日期范围，并在特定时间浏览每个日期

Question

我正在尝试遍历日期范围（8/1 / 19-3 / 31/20），并遍历每个日期并打印4 AM，5 AM和6 AM小时的计数。但是，在获取所需的日期并进行迭代时，我遇到了一些一般性的麻烦。我不断收到各种datetime和datetime.timedelta错误。

代码如下：

start = datetime.timedelta(2019, 8, 1)
end = datetime.timedelta(2020, 3, 31)
days = (end - start).days + 1
for i in (start + end for n in range(days)):
    for j in range(4, 7):
        print "Hour: ", i
        print ("Residents: ", Checkin.objects.filter(desk__name="Desk", datetime__hour=i.hour(j)).count())
        print("Guests: ", Guest.objects.filter(desk="Desk", datetime__hour=i.hour(j)).count())

我只是希望找到最好的方法，因为我正在尝试为某人收集此数据。我目前从此代码中得到的错误是timedelta没有小时属性。我只是希望获得帮助以使此代码正常工作。

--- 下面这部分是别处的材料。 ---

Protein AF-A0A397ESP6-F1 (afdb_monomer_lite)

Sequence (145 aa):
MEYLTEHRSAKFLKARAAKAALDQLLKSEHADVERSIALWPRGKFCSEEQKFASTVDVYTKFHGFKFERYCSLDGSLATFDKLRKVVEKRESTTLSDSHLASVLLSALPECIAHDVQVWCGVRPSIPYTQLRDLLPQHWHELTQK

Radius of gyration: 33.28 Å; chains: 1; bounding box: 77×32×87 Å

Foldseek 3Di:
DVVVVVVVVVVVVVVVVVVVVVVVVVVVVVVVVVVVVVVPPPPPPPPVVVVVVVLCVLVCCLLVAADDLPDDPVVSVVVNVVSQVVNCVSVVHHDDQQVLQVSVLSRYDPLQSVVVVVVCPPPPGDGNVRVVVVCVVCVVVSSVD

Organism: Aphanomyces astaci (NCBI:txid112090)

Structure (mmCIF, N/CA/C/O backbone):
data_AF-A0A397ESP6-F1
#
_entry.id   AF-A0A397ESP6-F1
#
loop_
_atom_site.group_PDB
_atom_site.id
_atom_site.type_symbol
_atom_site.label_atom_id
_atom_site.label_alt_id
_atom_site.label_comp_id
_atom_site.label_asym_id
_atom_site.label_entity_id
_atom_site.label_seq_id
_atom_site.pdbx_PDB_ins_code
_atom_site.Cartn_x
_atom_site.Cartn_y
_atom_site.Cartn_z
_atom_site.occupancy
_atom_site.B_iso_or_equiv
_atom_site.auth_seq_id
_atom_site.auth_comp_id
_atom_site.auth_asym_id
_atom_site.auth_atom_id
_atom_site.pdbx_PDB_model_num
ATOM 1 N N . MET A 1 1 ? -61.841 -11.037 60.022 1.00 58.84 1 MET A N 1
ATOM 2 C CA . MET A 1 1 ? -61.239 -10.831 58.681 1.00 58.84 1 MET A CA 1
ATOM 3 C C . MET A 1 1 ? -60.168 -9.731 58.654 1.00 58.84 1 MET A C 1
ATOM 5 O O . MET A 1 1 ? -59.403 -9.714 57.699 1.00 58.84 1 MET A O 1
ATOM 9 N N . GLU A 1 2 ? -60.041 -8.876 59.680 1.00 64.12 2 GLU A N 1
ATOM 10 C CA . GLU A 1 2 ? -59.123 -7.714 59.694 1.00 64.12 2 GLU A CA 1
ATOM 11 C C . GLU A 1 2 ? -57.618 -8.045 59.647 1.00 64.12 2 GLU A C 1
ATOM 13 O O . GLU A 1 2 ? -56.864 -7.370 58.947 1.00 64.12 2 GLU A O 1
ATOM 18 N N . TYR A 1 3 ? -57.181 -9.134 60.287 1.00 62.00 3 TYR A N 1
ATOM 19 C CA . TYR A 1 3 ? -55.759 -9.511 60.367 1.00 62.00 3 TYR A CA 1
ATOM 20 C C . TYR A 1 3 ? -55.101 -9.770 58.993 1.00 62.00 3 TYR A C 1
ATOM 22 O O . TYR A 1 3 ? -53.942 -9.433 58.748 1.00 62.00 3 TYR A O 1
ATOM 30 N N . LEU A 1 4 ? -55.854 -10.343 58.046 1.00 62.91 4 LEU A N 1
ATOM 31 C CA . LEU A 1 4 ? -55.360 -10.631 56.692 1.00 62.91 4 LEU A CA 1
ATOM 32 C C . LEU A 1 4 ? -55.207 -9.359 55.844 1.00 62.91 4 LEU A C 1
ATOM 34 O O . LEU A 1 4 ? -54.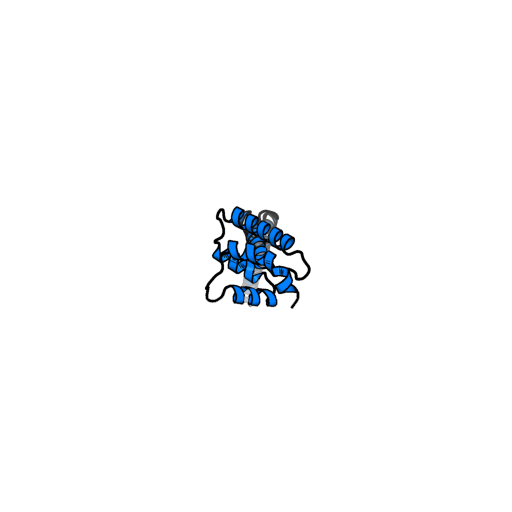298 -9.274 55.014 1.00 62.91 4 LEU A O 1
ATOM 38 N N . THR A 1 5 ? -56.081 -8.373 56.049 1.00 68.44 5 THR A N 1
ATOM 39 C CA . THR A 1 5 ? -56.049 -7.069 55.371 1.00 68.44 5 THR A CA 1
ATOM 40 C C . THR A 1 5 ? -54.896 -6.197 55.858 1.00 68.44 5 THR A C 1
ATOM 42 O O . THR A 1 5 ? -54.185 -5.625 55.030 1.00 68.44 5 THR A O 1
ATOM 45 N N . GLU A 1 6 ? -54.628 -6.169 57.164 1.00 68.69 6 GLU A N 1
ATOM 46 C CA . GLU A 1 6 ? -53.481 -5.451 57.736 1.00 68.69 6 GLU A CA 1
ATOM 47 C C . GLU A 1 6 ? -52.149 -6.036 57.254 1.00 68.69 6 GLU A C 1
ATOM 49 O O . GLU A 1 6 ? -51.268 -5.310 56.788 1.00 68.69 6 GLU A O 1
ATOM 54 N N . HIS A 1 7 ? -52.024 -7.365 57.260 1.00 72.00 7 HIS A N 1
ATOM 55 C CA . HIS A 1 7 ? -50.821 -8.045 56.785 1.00 72.00 7 HIS A CA 1
ATOM 56 C C . HIS A 1 7 ? -50.568 -7.827 55.279 1.00 72.00 7 HIS A C 1
ATOM 58 O O . HIS A 1 7 ? -49.421 -7.641 54.858 1.00 72.00 7 HIS A O 1
ATOM 64 N N . ARG A 1 8 ? -51.624 -7.792 54.449 1.00 69.69 8 ARG A N 1
ATOM 65 C CA . ARG A 1 8 ? -51.516 -7.420 53.024 1.00 69.69 8 ARG A CA 1
ATOM 66 C C . ARG A 1 8 ? -51.102 -5.959 52.842 1.00 69.69 8 ARG A C 1
ATOM 68 O O . ARG A 1 8 ? -50.237 -5.690 52.009 1.00 69.69 8 ARG A O 1
ATOM 75 N N . SER A 1 9 ? -51.654 -5.045 53.639 1.00 75.31 9 SER A N 1
ATOM 76 C CA . SER A 1 9 ? -51.305 -3.619 53.611 1.00 75.31 9 SER A CA 1
ATOM 77 C C . SER A 1 9 ? -49.833 -3.383 53.978 1.00 75.31 9 SER A C 1
ATOM 79 O O . SER A 1 9 ? -49.104 -2.709 53.249 1.00 75.31 9 SER A O 1
ATOM 81 N N . ALA A 1 10 ? -49.338 -4.044 55.029 1.00 79.19 10 ALA A N 1
ATOM 82 C CA . ALA A 1 10 ? -47.940 -3.953 55.451 1.00 79.19 10 ALA A CA 1
ATOM 83 C C . ALA A 1 10 ? -46.959 -4.504 54.396 1.00 79.19 10 ALA A C 1
ATOM 85 O O . ALA A 1 10 ? -45.911 -3.904 54.139 1.00 79.19 10 ALA A O 1
ATOM 86 N N . LYS A 1 11 ? -47.298 -5.625 53.740 1.00 81.12 11 LYS A N 1
ATOM 87 C CA . LYS A 1 11 ? -46.504 -6.169 52.623 1.00 81.12 11 LYS A CA 1
ATOM 88 C C . LYS A 1 11 ? -46.472 -5.221 51.427 1.00 81.12 11 LYS A C 1
ATOM 90 O O . LYS A 1 11 ? -45.414 -5.041 50.826 1.00 81.12 11 LYS A O 1
ATOM 95 N N . PHE A 1 12 ? -47.600 -4.592 51.111 1.00 82.75 12 PHE A N 1
ATOM 96 C CA . PHE A 1 12 ? -47.689 -3.623 50.023 1.00 82.75 12 PHE A CA 1
ATOM 97 C C . PHE A 1 12 ? -46.857 -2.364 50.307 1.00 82.75 12 PHE A C 1
ATOM 99 O O . PHE A 1 12 ? -46.136 -1.892 49.427 1.00 82.75 12 PHE A O 1
ATOM 106 N N . LEU A 1 13 ? -46.870 -1.868 51.549 1.00 87.25 13 LEU A N 1
ATOM 107 C CA . LEU A 1 13 ? -46.028 -0.743 51.969 1.00 87.25 13 LEU A CA 1
ATOM 108 C C . LEU A 1 13 ? -44.533 -1.062 51.830 1.00 87.25 13 LEU A C 1
ATOM 110 O O . LEU A 1 13 ? -43.781 -0.256 51.284 1.00 87.25 13 LEU A O 1
ATOM 114 N N . LYS A 1 14 ? -44.108 -2.258 52.263 1.00 86.38 14 LYS A N 1
ATOM 115 C CA . LYS A 1 14 ? -42.717 -2.719 52.114 1.00 86.38 14 LYS A CA 1
ATOM 116 C C . LYS A 1 14 ? -42.303 -2.838 50.648 1.00 86.38 14 LYS A C 1
ATOM 118 O O . LYS A 1 14 ? -41.224 -2.379 50.288 1.00 86.38 14 LYS A O 1
ATOM 123 N N . ALA A 1 15 ? -43.162 -3.396 49.796 1.00 87.44 15 ALA A N 1
ATOM 124 C CA . ALA A 1 15 ? -42.898 -3.495 48.361 1.00 87.44 15 ALA A CA 1
ATOM 125 C C . ALA A 1 15 ? -42.780 -2.111 47.700 1.00 87.44 15 ALA A C 1
ATOM 127 O O . ALA A 1 15 ? -41.902 -1.892 46.869 1.00 87.44 15 ALA A O 1
ATOM 128 N N . ARG A 1 16 ? -43.619 -1.149 48.108 1.00 90.50 16 ARG A N 1
ATOM 129 C CA . ARG A 1 16 ? -43.557 0.234 47.620 1.00 90.50 16 ARG A CA 1
ATOM 130 C C . ARG A 1 16 ? -42.266 0.936 48.043 1.00 90.50 16 ARG A C 1
ATOM 132 O O . ARG A 1 16 ? -41.662 1.615 47.219 1.00 90.50 16 ARG A O 1
ATOM 139 N N . ALA A 1 17 ? -41.835 0.744 49.289 1.00 91.38 17 ALA A N 1
ATOM 140 C CA . ALA A 1 17 ? -40.571 1.283 49.786 1.00 91.38 17 ALA A CA 1
ATOM 141 C C . ALA A 1 17 ? -39.364 0.675 49.050 1.00 91.38 17 ALA A C 1
ATOM 143 O O . ALA A 1 17 ? -38.481 1.407 48.614 1.00 91.38 17 ALA A O 1
ATOM 144 N N . ALA A 1 18 ? -39.366 -0.645 48.831 1.00 90.12 18 ALA A N 1
ATOM 145 C CA . ALA A 1 18 ? -38.317 -1.329 48.075 1.00 90.12 18 ALA A CA 1
ATOM 146 C C . ALA A 1 18 ? -38.254 -0.861 46.611 1.00 90.12 18 ALA A C 1
ATOM 148 O O . ALA A 1 18 ? -37.169 -0.614 46.090 1.00 90.12 18 ALA A O 1
ATOM 149 N N . LYS A 1 19 ? -39.411 -0.667 45.963 1.00 92.12 19 LYS A N 1
ATOM 150 C CA . LYS A 1 19 ? -39.478 -0.111 44.606 1.00 92.12 19 LYS A CA 1
ATOM 151 C C . LYS A 1 19 ? -38.912 1.310 44.547 1.00 92.12 19 LYS A C 1
ATOM 153 O O . LYS A 1 19 ? -38.117 1.605 43.666 1.00 92.12 19 LYS A O 1
ATOM 158 N N . ALA A 1 20 ? -39.276 2.168 45.501 1.00 93.94 20 ALA A N 1
ATOM 159 C CA . ALA A 1 20 ? -38.757 3.532 45.560 1.00 93.94 20 ALA A CA 1
ATOM 160 C C . ALA A 1 20 ? -37.230 3.569 45.760 1.00 93.94 20 ALA A C 1
ATOM 162 O O . ALA A 1 20 ? -36.559 4.402 45.155 1.00 93.94 20 ALA A O 1
ATOM 163 N N . ALA A 1 21 ? -36.679 2.651 46.561 1.00 93.12 21 ALA A N 1
ATOM 164 C CA . ALA A 1 21 ? -35.235 2.521 46.750 1.00 93.12 21 ALA A CA 1
ATOM 165 C C . ALA A 1 21 ? -34.517 2.073 45.462 1.00 93.12 21 ALA A C 1
ATOM 167 O O . ALA A 1 21 ? -33.492 2.648 45.104 1.00 93.12 21 ALA A O 1
ATOM 168 N N . LEU A 1 22 ? -35.080 1.103 44.731 1.00 90.00 22 LEU A N 1
ATOM 169 C CA . LEU A 1 22 ? -34.547 0.670 43.433 1.00 90.00 22 LEU A CA 1
ATOM 170 C C . LEU A 1 22 ? -34.585 1.793 42.389 1.00 90.00 22 LEU A C 1
ATOM 172 O O . LEU A 1 22 ? -33.600 2.001 41.686 1.00 90.00 22 LEU A O 1
ATOM 176 N N . ASP A 1 23 ? -35.681 2.552 42.326 1.00 92.69 23 ASP A N 1
ATOM 177 C CA . ASP A 1 23 ? -35.809 3.686 41.404 1.00 92.69 23 ASP A CA 1
ATOM 178 C C . ASP A 1 23 ? -34.779 4.790 41.704 1.00 92.69 23 ASP A C 1
ATOM 180 O O . ASP A 1 23 ? -34.321 5.474 40.788 1.00 92.69 23 ASP A O 1
ATOM 184 N N . GLN A 1 24 ? -34.403 4.987 42.973 1.00 93.81 24 GLN A N 1
ATOM 185 C CA . GLN A 1 24 ? -33.338 5.926 43.337 1.00 93.81 24 GLN A CA 1
ATOM 186 C C . GLN A 1 24 ? -31.952 5.417 42.943 1.00 93.81 24 GLN A C 1
ATOM 188 O O . GLN A 1 24 ? -31.168 6.194 42.404 1.00 93.81 24 GLN A O 1
ATOM 193 N N . LEU A 1 25 ? -31.677 4.129 43.154 1.00 92.19 25 LEU A N 1
ATOM 194 C CA . LEU A 1 25 ? -30.399 3.515 42.794 1.00 92.19 25 LEU A CA 1
ATOM 195 C C . LEU A 1 25 ? -30.187 3.536 41.275 1.00 92.19 25 LEU A C 1
ATOM 197 O O . LEU A 1 25 ? -29.129 3.922 40.795 1.00 92.19 25 LEU A O 1
ATOM 201 N N . LEU A 1 26 ? -31.230 3.233 40.500 1.00 91.38 26 LEU A N 1
ATOM 202 C CA . LEU A 1 26 ? -31.173 3.329 39.041 1.00 91.38 26 LEU A CA 1
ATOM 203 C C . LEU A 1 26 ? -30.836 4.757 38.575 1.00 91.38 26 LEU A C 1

我正在按日期时间字段过滤Checkin和Guest，

datetime = models.DateTimeField(auto_now_add=True)

Answer 1

尝试这个：

import datetime

start = datetime.datetime(2019, 8, 1)
end = datetime.datetime(2020, 3, 31)

# increment the start date until it reaches the end
while start <= end:
    for j in range(4, 7):
        i = start.replace(hour=j) # create the datetime with the desired hour
        print("Hour: ", i)
        print("Residents: ", Checkin.objects.filter(desk__name="Desk", datetime__hour=i).count())
        print("Guests: ", Guest.objects.filter(desk="Desk", datetime__hour=i).count())
    start += datetime.timedelta(days=1) # increment the start date

Answer 2

这就是我最终要做的：

beg_date = datetime(2019, 8, 1)
        end_date = datetime(2020, 3, 31)
        residents_in_range = Checkin.objects.filter(desk__name="Robinson Hall", datetime__gte=beg_date, datetime__lte=end_date)
        guests_in_range = Guest.objects.filter(desk__name="Robinson Hall", datetime__gte=beg_date, datetime__lte=end_date)
        rez_by_day = []
        guests_by_day = []
        one_day = timedelta(days=1)
        while beg_date <= end_date:
            rez_by_day.append(residents_in_range.filter(datetime__gte=beg_date, datetime__lt=beg_date+one_day))
            guests_by_day.append(guests_in_range_in_range.filter(datetime__gte=beg_date, datetime__lt=beg_date+one_day))
            beg_date += one_day
        four = []
        five = []
        for day in rez_by_day:
            four.append(day.filter(datetime__hour__gte=4, datetime__hour__lt=5))
            five.append(day.filter(datetime__hour__gte=5, datetime__hour__lt=6))
        for count in four:
            print(count.count())
        for count in five:
            print(count.count())

我只是打印数字，以便将其复制并粘贴到excel文件中，所以我只是将列表中的信息进一步分离，并进一步减少并获取了我想要的信息

我尝试填写更多代码，但是我要做的是每次需要不同数据时都要替换大厅和来宾/居民列表。我没有一次解决。

Answer 3

尝试保持最初的风格在答案中：

import datetime

start = datetime.datetime(2019, 8, 1)
end = datetime.datetime(2020, 3, 31)
days = (end - start).days + 1


for i in range(days):
    my_datetime = start + datetime.timedelta(days=i)
    print('Processing date', my_datetime)
    for j in range(4, 7):
        my_datetime_with_hour = my_datetime + datetime.timedelta(hours=j)
        print('\t', 'Hour', my_datetime_with_hour)
        q1 = Checkin.objects.filter(
            desk__name="Desk",
            datetime__hour=my_datetime_with_hour.hour,
            )
        q2 = Guest.objects.filter(
            desk="Desk",
            datetime__hour=my_datetime_with_hour.hour,
            )
        print("Residents:", q1.count())
        print("Guests:", q2.count())